▶ **Exercise**: Retype only what runs from the line that contains "ATOM 68 C C" through the last line of the listing below, both lines included.

▶ **Data to process**:
"""
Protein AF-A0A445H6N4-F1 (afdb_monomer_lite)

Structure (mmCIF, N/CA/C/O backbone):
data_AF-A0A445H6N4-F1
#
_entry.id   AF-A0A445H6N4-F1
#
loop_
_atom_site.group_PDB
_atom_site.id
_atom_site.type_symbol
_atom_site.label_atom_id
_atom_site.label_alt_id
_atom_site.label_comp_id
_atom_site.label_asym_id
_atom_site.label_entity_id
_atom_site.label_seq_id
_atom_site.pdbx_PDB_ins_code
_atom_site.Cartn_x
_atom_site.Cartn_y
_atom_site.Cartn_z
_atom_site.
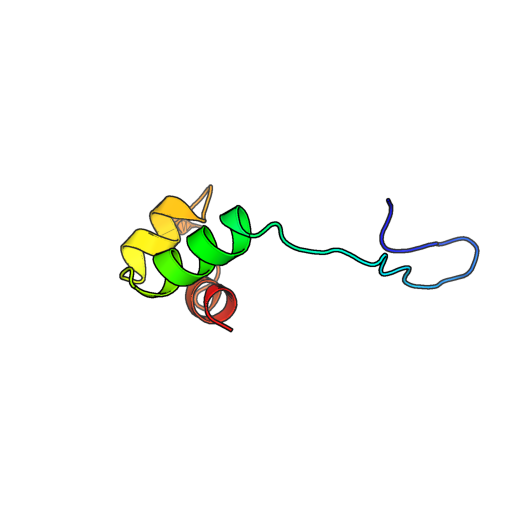occupancy
_atom_site.B_iso_or_equiv
_atom_site.auth_seq_id
_atom_site.auth_comp_id
_atom_site.auth_asym_id
_atom_site.auth_atom_id
_atom_site.pdbx_PDB_model_num
ATOM 1 N N . ILE A 1 1 ? 2.383 0.966 -14.562 1.00 63.47 1 ILE A N 1
ATOM 2 C CA . ILE A 1 1 ? 3.722 1.602 -14.514 1.00 63.47 1 ILE A CA 1
ATOM 3 C C . ILE A 1 1 ? 4.621 0.663 -13.734 1.00 63.47 1 ILE A C 1
ATOM 5 O O . ILE A 1 1 ? 4.229 0.259 -12.646 1.00 63.47 1 ILE A O 1
ATOM 9 N N . VAL A 1 2 ? 5.747 0.251 -14.309 1.00 75.19 2 VAL A N 1
ATOM 10 C CA . VAL A 1 2 ? 6.734 -0.591 -13.619 1.00 75.19 2 VAL A CA 1
ATOM 11 C C . VAL A 1 2 ? 7.659 0.337 -12.832 1.00 75.19 2 VAL A C 1
ATOM 13 O O . VAL A 1 2 ? 8.111 1.342 -13.374 1.00 75.19 2 VAL A O 1
ATOM 16 N N . ALA A 1 3 ? 7.881 0.046 -11.549 1.00 87.31 3 ALA A N 1
ATOM 17 C CA . ALA A 1 3 ? 8.638 0.920 -10.648 1.00 87.31 3 ALA A CA 1
ATOM 18 C C . ALA A 1 3 ? 10.156 0.901 -10.900 1.00 87.31 3 ALA A C 1
ATOM 20 O O . ALA A 1 3 ? 10.858 1.795 -10.438 1.00 87.31 3 ALA A O 1
ATOM 21 N N . TYR A 1 4 ? 10.657 -0.094 -11.630 1.00 93.12 4 TYR A N 1
ATOM 22 C CA . TYR A 1 4 ? 12.067 -0.263 -11.959 1.00 93.12 4 TYR A CA 1
ATOM 23 C C . TYR A 1 4 ? 12.227 -0.461 -13.467 1.00 93.12 4 TYR A C 1
ATOM 25 O O . TYR A 1 4 ? 11.535 -1.280 -14.073 1.00 93.12 4 TYR A O 1
ATOM 33 N N . ASP A 1 5 ? 13.108 0.329 -14.067 1.00 92.25 5 ASP A N 1
ATOM 34 C CA . ASP A 1 5 ? 13.457 0.265 -15.476 1.00 92.25 5 ASP A CA 1
ATOM 35 C C . ASP A 1 5 ? 14.810 -0.436 -15.622 1.00 92.25 5 ASP A C 1
ATOM 37 O O . ASP A 1 5 ? 15.857 0.162 -15.375 1.00 92.25 5 ASP A O 1
ATOM 41 N N . CYS A 1 6 ? 14.774 -1.710 -16.023 1.00 94.06 6 CYS A N 1
ATOM 42 C CA . CYS A 1 6 ? 15.972 -2.530 -16.195 1.00 94.06 6 CYS A CA 1
ATOM 43 C C . CYS A 1 6 ? 16.876 -2.043 -17.337 1.00 94.06 6 CYS A C 1
ATOM 45 O O . CYS A 1 6 ? 18.056 -2.372 -17.342 1.00 94.06 6 CYS A O 1
ATOM 47 N N . PHE A 1 7 ? 16.347 -1.303 -18.321 1.00 93.94 7 PHE A N 1
ATOM 48 C CA . PHE A 1 7 ? 17.137 -0.862 -19.476 1.00 93.94 7 PHE A CA 1
ATOM 49 C C . PHE A 1 7 ? 18.123 0.246 -19.095 1.00 93.94 7 PHE A C 1
ATOM 51 O O . PHE A 1 7 ? 19.214 0.325 -19.652 1.00 93.94 7 PHE A O 1
ATOM 58 N N . ILE A 1 8 ? 17.742 1.080 -18.127 1.00 93.75 8 ILE A N 1
ATOM 59 C CA . ILE A 1 8 ? 18.575 2.172 -17.607 1.00 93.75 8 ILE A CA 1
ATOM 60 C C . ILE A 1 8 ? 19.035 1.940 -16.160 1.00 93.75 8 ILE A C 1
ATOM 62 O O . ILE A 1 8 ? 19.606 2.849 -15.566 1.00 93.75 8 ILE A O 1
ATOM 66 N N . ASP A 1 9 ? 18.752 0.766 -15.588 1.00 94.62 9 ASP A N 1
ATOM 67 C CA . ASP A 1 9 ? 19.051 0.394 -14.197 1.00 94.62 9 ASP A CA 1
ATOM 68 C C . ASP A 1 9 ? 18.615 1.463 -13.174 1.00 94.62 9 ASP A C 1
ATOM 70 O O . ASP A 1 9 ? 19.394 1.944 -12.354 1.00 94.62 9 ASP A O 1
ATOM 74 N N . CYS A 1 10 ? 17.356 1.911 -13.260 1.00 94.31 10 CYS A N 1
ATOM 75 C CA . CYS A 1 10 ? 16.852 2.992 -12.405 1.00 94.31 10 CYS A CA 1
ATOM 76 C C . CYS A 1 10 ? 15.429 2.756 -11.897 1.00 94.31 10 CYS A C 1
ATOM 78 O O . CYS A 1 10 ? 14.549 2.274 -12.613 1.00 94.31 10 CYS A O 1
ATOM 80 N N . PHE A 1 11 ? 15.159 3.222 -10.675 1.00 93.62 11 PHE A N 1
ATOM 81 C CA . PHE A 1 11 ? 13.803 3.305 -10.137 1.00 93.62 11 PHE A CA 1
ATOM 82 C C . PHE A 1 11 ? 13.052 4.519 -10.697 1.00 93.62 11 PHE A C 1
ATOM 84 O O . PHE A 1 11 ? 13.506 5.657 -10.592 1.00 93.62 11 PHE A O 1
ATOM 91 N N . LYS A 1 12 ? 11.860 4.283 -11.248 1.00 91.38 12 LYS A N 1
ATOM 92 C CA . LYS A 1 12 ? 10.939 5.314 -11.738 1.00 91.38 12 LYS A CA 1
ATOM 93 C C . LYS A 1 12 ? 9.739 5.427 -10.805 1.00 91.38 12 LYS A C 1
ATOM 95 O O . LYS A 1 12 ? 8.714 4.770 -10.993 1.00 91.38 12 LYS A O 1
ATOM 100 N N . ILE A 1 13 ? 9.848 6.302 -9.810 1.00 90.06 13 ILE A N 1
ATOM 101 C CA . ILE A 1 13 ? 8.732 6.636 -8.919 1.00 90.06 13 ILE A CA 1
ATOM 102 C C . ILE A 1 13 ? 7.889 7.713 -9.601 1.00 90.06 13 ILE A C 1
ATOM 104 O O . ILE A 1 13 ? 8.251 8.886 -9.636 1.00 90.06 13 ILE A O 1
ATOM 108 N N . SER A 1 14 ? 6.772 7.302 -10.195 1.00 89.00 14 SER A N 1
ATOM 109 C CA . SER A 1 14 ? 5.833 8.249 -10.800 1.00 89.00 14 SER A CA 1
ATOM 110 C C . SER A 1 14 ? 5.095 9.052 -9.727 1.00 89.00 14 SER A C 1
ATOM 112 O O . SER A 1 14 ? 4.789 8.499 -8.668 1.00 89.00 14 SER A O 1
ATOM 114 N N . PRO A 1 15 ? 4.759 10.329 -9.992 1.00 88.88 15 PRO A N 1
ATOM 115 C CA . PRO A 1 15 ? 3.946 11.108 -9.074 1.00 88.88 15 PRO A CA 1
ATOM 116 C C . PRO A 1 15 ? 2.602 10.410 -8.878 1.00 88.88 15 PRO A C 1
ATOM 118 O O . PRO A 1 15 ? 1.862 10.159 -9.829 1.00 88.88 15 PRO A O 1
ATOM 121 N N . CYS A 1 16 ? 2.285 10.108 -7.627 1.00 87.94 16 CYS A N 1
ATOM 122 C CA . CYS A 1 16 ? 0.993 9.592 -7.220 1.00 87.94 16 CYS A CA 1
ATOM 123 C C . CYS A 1 16 ? 0.378 10.555 -6.208 1.00 87.94 16 CYS A C 1
ATOM 125 O O . CYS A 1 16 ? 1.072 11.216 -5.434 1.00 87.94 16 CYS A O 1
ATOM 127 N N . ARG A 1 17 ? -0.945 10.684 -6.257 1.00 93.00 17 ARG A N 1
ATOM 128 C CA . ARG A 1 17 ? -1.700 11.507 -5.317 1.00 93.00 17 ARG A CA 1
"""
▶ **Output for this task**:
ATOM 68 C C . ASP A 1 9 ? 18.615 1.463 -13.174 1.00 94.62 9 ASP A C 1
ATOM 70 O O . ASP A 1 9 ? 19.394 1.944 -12.354 1.00 94.62 9 ASP A O 1
ATOM 74 N N . CYS A 1 10 ? 17.356 1.911 -13.260 1.00 94.31 10 CYS A N 1
ATOM 75 C CA . CYS A 1 10 ? 16.852 2.992 -12.405 1.00 94.31 10 CYS A CA 1
ATOM 76 C C . CYS A 1 10 ? 15.429 2.756 -11.897 1.00 94.31 10 CYS A C 1
ATOM 78 O O . CYS A 1 10 ? 14.549 2.274 -12.613 1.00 94.31 10 CYS A O 1
ATOM 80 N N . PHE A 1 11 ? 15.159 3.222 -10.675 1.00 93.62 11 PHE A N 1
ATOM 81 C CA . PHE A 1 11 ? 13.803 3.305 -10.137 1.00 93.62 11 PHE A CA 1
ATOM 82 C C . PHE A 1 11 ? 13.052 4.519 -10.697 1.00 93.62 11 PHE A C 1
ATOM 84 O O . PHE A 1 11 ? 13.506 5.657 -10.592 1.00 93.62 11 PHE A O 1
ATOM 91 N N . LYS A 1 12 ? 11.860 4.283 -11.248 1.00 91.38 12 LYS A N 1
ATOM 92 C CA . LYS A 1 12 ? 10.939 5.314 -11.738 1.00 91.38 12 LYS A CA 1
ATOM 93 C C . LYS A 1 12 ? 9.739 5.427 -10.805 1.00 91.38 12 LYS A C 1
ATOM 95 O O . LYS A 1 12 ? 8.714 4.770 -10.993 1.00 91.38 12 LYS A O 1
ATOM 100 N N . ILE A 1 13 ? 9.848 6.302 -9.810 1.00 90.06 13 ILE A N 1
ATOM 101 C CA . ILE A 1 13 ? 8.732 6.636 -8.919 1.00 90.06 13 ILE A CA 1
ATOM 102 C C . ILE A 1 13 ? 7.889 7.713 -9.601 1.00 90.06 13 ILE A C 1
ATOM 104 O O . ILE A 1 13 ? 8.251 8.886 -9.636 1.00 90.06 13 ILE A O 1
ATOM 108 N N . SER A 1 14 ? 6.772 7.302 -10.195 1.00 89.00 14 SER A N 1
ATOM 109 C CA . SER A 1 14 ? 5.833 8.249 -10.800 1.00 89.00 14 SER A CA 1
ATOM 110 C C . SER A 1 14 ? 5.095 9.052 -9.727 1.00 89.00 14 SER A C 1
ATOM 112 O O . SER A 1 14 ? 4.789 8.499 -8.668 1.00 89.00 14 SER A O 1
ATOM 114 N N . PRO A 1 15 ? 4.759 10.329 -9.992 1.00 88.88 15 PRO A N 1
ATOM 115 C CA . PRO A 1 15 ? 3.946 11.108 -9.074 1.00 88.88 15 PRO A CA 1
ATOM 116 C C . PRO A 1 15 ? 2.602 10.410 -8.878 1.00 88.88 15 PRO A C 1
ATOM 118 O O . PRO A 1 15 ? 1.862 10.159 -9.829 1.00 88.88 15 PRO A O 1
ATOM 121 N N . CYS A 1 16 ? 2.285 10.108 -7.627 1.00 87.94 16 CYS A N 1
ATOM 122 C CA . CYS A 1 16 ? 0.993 9.592 -7.220 1.00 87.94 16 CYS A CA 1
ATOM 123 C C . CYS A 1 16 ? 0.378 10.555 -6.208 1.00 87.94 16 CYS A C 1
ATOM 125 O O . CYS A 1 16 ? 1.072 11.216 -5.434 1.00 87.94 16 CYS A O 1
ATOM 127 N N . ARG A 1 17 ? -0.945 10.684 -6.257 1.00 93.00 17 ARG A N 1
ATOM 128 C CA . ARG A 1 17 ? -1.700 11.507 -5.317 1.00 93.00 17 ARG A CA 1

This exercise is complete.